"Peek A Boo" by jennetchs

Boboiboy/ Boboiboy Galaxy belongs to (c) Monsta

Warning(s) : Alternatif universe, no power, Boboiboy Taufan x Yaya area! elementalsiblings! adultchara! ooc, smut, drama, romance, hurt/comfort, bahasa Indonesia (baku dan non-baku), typo, sensitive words, sexual intentions, and rape scene, etc.


Chapter 2 : Trapped (flashback #2)


Yaya meneguk ludahnya dengan susah payah, pegangannya pada ujung sweater oversized yang dikenakannya semakin mengerat. Jujur saja, dirinya benar-benar sangat gugup saat ini. Bagaimana tidak? saat ini ia harus berhadapan dengan pemilik mobil mewah yang hampir celaka seminggu yang lalu karena kecerobohannya. Dan pemilik mobil mewah itu adalah sepupunya sendiri.

Mimy Cakrawidana. Tentu saja, sebagai orang yang juga senang membuat berbagai macam kue dan biskuit, Yaya mengenalnya. Sebelum namanya melejit karena dirinya digadang-gadangkan akan menjadi calon menantu keluarga Mechamato, Yaya sudah terlebih dahulu mengenal sosok Mimy. Perempuan itu adalah sosok sepupunya dan juga pâtissier yang disegani oleh Yaya. Walaupun sekarang hubungan mereka tidak begitu baik, ia masih sering menonton acara televisi masak-memasak yang dipandu oleh wanita di depannya ini. Sudah cantik, manis, dan pembawaannya yang ramah—setidaknya itu adalah kesan pertama yang diberikan Yaya saat mengenal Mimy di acara besar keluarga mereka di waktu kecil.
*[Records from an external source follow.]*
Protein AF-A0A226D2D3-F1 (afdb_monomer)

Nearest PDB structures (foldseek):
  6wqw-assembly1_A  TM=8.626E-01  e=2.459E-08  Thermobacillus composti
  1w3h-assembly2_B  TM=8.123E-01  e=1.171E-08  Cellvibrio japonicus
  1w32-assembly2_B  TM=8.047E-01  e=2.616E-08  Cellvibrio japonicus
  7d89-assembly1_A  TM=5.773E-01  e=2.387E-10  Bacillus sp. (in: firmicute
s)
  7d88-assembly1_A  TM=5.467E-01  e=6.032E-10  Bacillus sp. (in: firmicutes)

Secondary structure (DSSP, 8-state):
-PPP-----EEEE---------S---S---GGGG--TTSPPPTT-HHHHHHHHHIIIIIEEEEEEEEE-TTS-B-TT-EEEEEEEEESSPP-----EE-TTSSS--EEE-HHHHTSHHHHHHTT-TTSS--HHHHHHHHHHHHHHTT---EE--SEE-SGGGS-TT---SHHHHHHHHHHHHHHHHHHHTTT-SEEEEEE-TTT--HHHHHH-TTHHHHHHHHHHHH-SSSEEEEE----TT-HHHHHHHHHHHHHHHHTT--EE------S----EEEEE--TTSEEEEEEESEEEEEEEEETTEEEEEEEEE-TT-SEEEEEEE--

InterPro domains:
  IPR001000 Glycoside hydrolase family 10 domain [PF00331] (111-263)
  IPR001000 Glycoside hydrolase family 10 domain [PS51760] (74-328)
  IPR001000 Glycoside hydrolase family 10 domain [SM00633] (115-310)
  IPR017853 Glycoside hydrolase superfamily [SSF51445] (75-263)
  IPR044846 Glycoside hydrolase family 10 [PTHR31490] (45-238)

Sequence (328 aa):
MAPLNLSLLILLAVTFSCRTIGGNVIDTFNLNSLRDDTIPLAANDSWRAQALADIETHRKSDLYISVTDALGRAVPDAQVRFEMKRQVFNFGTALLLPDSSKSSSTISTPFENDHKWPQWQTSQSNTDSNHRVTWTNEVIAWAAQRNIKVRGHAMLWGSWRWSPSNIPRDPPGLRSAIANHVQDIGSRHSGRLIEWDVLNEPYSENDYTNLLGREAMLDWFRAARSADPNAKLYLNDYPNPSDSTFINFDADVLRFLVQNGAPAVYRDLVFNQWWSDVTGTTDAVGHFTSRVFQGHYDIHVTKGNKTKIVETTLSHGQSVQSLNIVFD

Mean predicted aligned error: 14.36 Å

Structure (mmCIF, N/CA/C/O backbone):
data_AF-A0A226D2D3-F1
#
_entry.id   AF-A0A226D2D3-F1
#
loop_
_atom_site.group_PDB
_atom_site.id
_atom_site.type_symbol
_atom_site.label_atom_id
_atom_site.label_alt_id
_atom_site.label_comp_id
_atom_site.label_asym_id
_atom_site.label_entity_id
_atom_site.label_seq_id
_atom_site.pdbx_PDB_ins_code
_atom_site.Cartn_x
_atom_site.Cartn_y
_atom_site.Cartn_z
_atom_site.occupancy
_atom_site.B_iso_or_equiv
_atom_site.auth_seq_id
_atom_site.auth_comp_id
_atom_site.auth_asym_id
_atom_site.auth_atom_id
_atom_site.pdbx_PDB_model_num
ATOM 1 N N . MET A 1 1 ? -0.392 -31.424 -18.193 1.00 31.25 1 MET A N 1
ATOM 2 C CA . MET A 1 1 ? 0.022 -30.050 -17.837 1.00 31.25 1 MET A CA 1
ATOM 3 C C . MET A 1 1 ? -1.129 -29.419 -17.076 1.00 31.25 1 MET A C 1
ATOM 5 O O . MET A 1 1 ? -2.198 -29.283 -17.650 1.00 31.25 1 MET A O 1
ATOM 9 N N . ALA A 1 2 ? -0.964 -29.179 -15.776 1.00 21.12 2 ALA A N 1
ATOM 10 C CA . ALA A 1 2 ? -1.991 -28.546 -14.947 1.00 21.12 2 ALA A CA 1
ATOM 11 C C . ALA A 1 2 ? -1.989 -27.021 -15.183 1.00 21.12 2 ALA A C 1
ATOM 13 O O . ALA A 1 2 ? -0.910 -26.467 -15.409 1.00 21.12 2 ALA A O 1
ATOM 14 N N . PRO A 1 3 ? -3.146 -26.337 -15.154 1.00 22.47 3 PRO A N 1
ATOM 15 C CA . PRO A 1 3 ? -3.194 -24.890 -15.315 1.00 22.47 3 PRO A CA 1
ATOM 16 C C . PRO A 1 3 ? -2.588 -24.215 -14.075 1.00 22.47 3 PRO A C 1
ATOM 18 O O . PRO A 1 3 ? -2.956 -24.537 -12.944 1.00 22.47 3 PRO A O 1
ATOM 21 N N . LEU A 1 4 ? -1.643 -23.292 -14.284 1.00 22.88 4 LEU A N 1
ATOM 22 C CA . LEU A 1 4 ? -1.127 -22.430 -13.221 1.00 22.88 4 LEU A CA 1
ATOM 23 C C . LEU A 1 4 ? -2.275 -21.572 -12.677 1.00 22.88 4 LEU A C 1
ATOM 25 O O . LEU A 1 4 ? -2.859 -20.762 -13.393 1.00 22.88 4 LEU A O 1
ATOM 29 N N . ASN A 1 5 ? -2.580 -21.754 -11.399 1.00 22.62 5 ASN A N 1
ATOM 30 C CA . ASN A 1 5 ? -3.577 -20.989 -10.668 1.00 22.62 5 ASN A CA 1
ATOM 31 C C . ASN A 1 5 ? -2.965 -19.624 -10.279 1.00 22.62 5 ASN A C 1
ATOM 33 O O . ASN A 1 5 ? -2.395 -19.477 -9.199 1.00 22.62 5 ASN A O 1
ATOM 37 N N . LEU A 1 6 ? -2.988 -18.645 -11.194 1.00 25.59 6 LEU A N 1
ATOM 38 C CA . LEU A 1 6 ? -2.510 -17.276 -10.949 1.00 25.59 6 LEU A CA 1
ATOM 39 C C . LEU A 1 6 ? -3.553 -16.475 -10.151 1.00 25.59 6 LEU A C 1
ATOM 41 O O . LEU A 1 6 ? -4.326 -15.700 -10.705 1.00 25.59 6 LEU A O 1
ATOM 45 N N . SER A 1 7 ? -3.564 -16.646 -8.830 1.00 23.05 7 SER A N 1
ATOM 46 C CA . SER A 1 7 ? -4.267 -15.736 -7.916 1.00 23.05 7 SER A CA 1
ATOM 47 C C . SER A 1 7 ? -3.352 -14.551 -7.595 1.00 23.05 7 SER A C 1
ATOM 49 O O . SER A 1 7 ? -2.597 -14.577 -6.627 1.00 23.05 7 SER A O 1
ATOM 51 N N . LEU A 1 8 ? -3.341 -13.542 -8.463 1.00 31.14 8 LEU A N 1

Namun, untuk sekarang kesan pertama itu mendadak hilang. Mimy yang berada di depannya sangat jauh berbeda dengan yang ia lihat saat kecil. Yaya menarik kembali ucapannya yang mengatakan wanita itu ramah, karena untuk saat ini di depannya, Mimy menatap dingin dirinya.

Yaya tak menyangka ia hampir membuat pâtissier terkenal sepulau Rintis yang merupakan sepupu jauhnya dan juga calon menantu keluarga tersohor Mechamato hampir mati diakibatkan kecerobohannya.

Saat itu Yaya cukup lega begitu mengetahui bahwa sepupunya tampak sedang terburu-buru dan tidak mempermasalahkannya. Sudah seminggu sejak kejadian itu terjadi, Yaya mengira semua sudah beres dan sepupunya memaafkannya. Namun kenyataannya kali ini ia dihubungi oleh perempuan itu. Untung saja hari ini Yaya mendapatkan jatah liburnya sehingga bisa bertemu dengan Mimy. Jadi sekarang apa? Apa Yaya diminta untuk ganti rugi? Oh... untuk memenuhi kebutuhan hidupnya saja ia masih sulit, dan sekarang ia harus membayar kepada sepupunya karena sudah membuat body mobil mewah gadis itu lecet? Yaya hanya bisa berharap satu hal.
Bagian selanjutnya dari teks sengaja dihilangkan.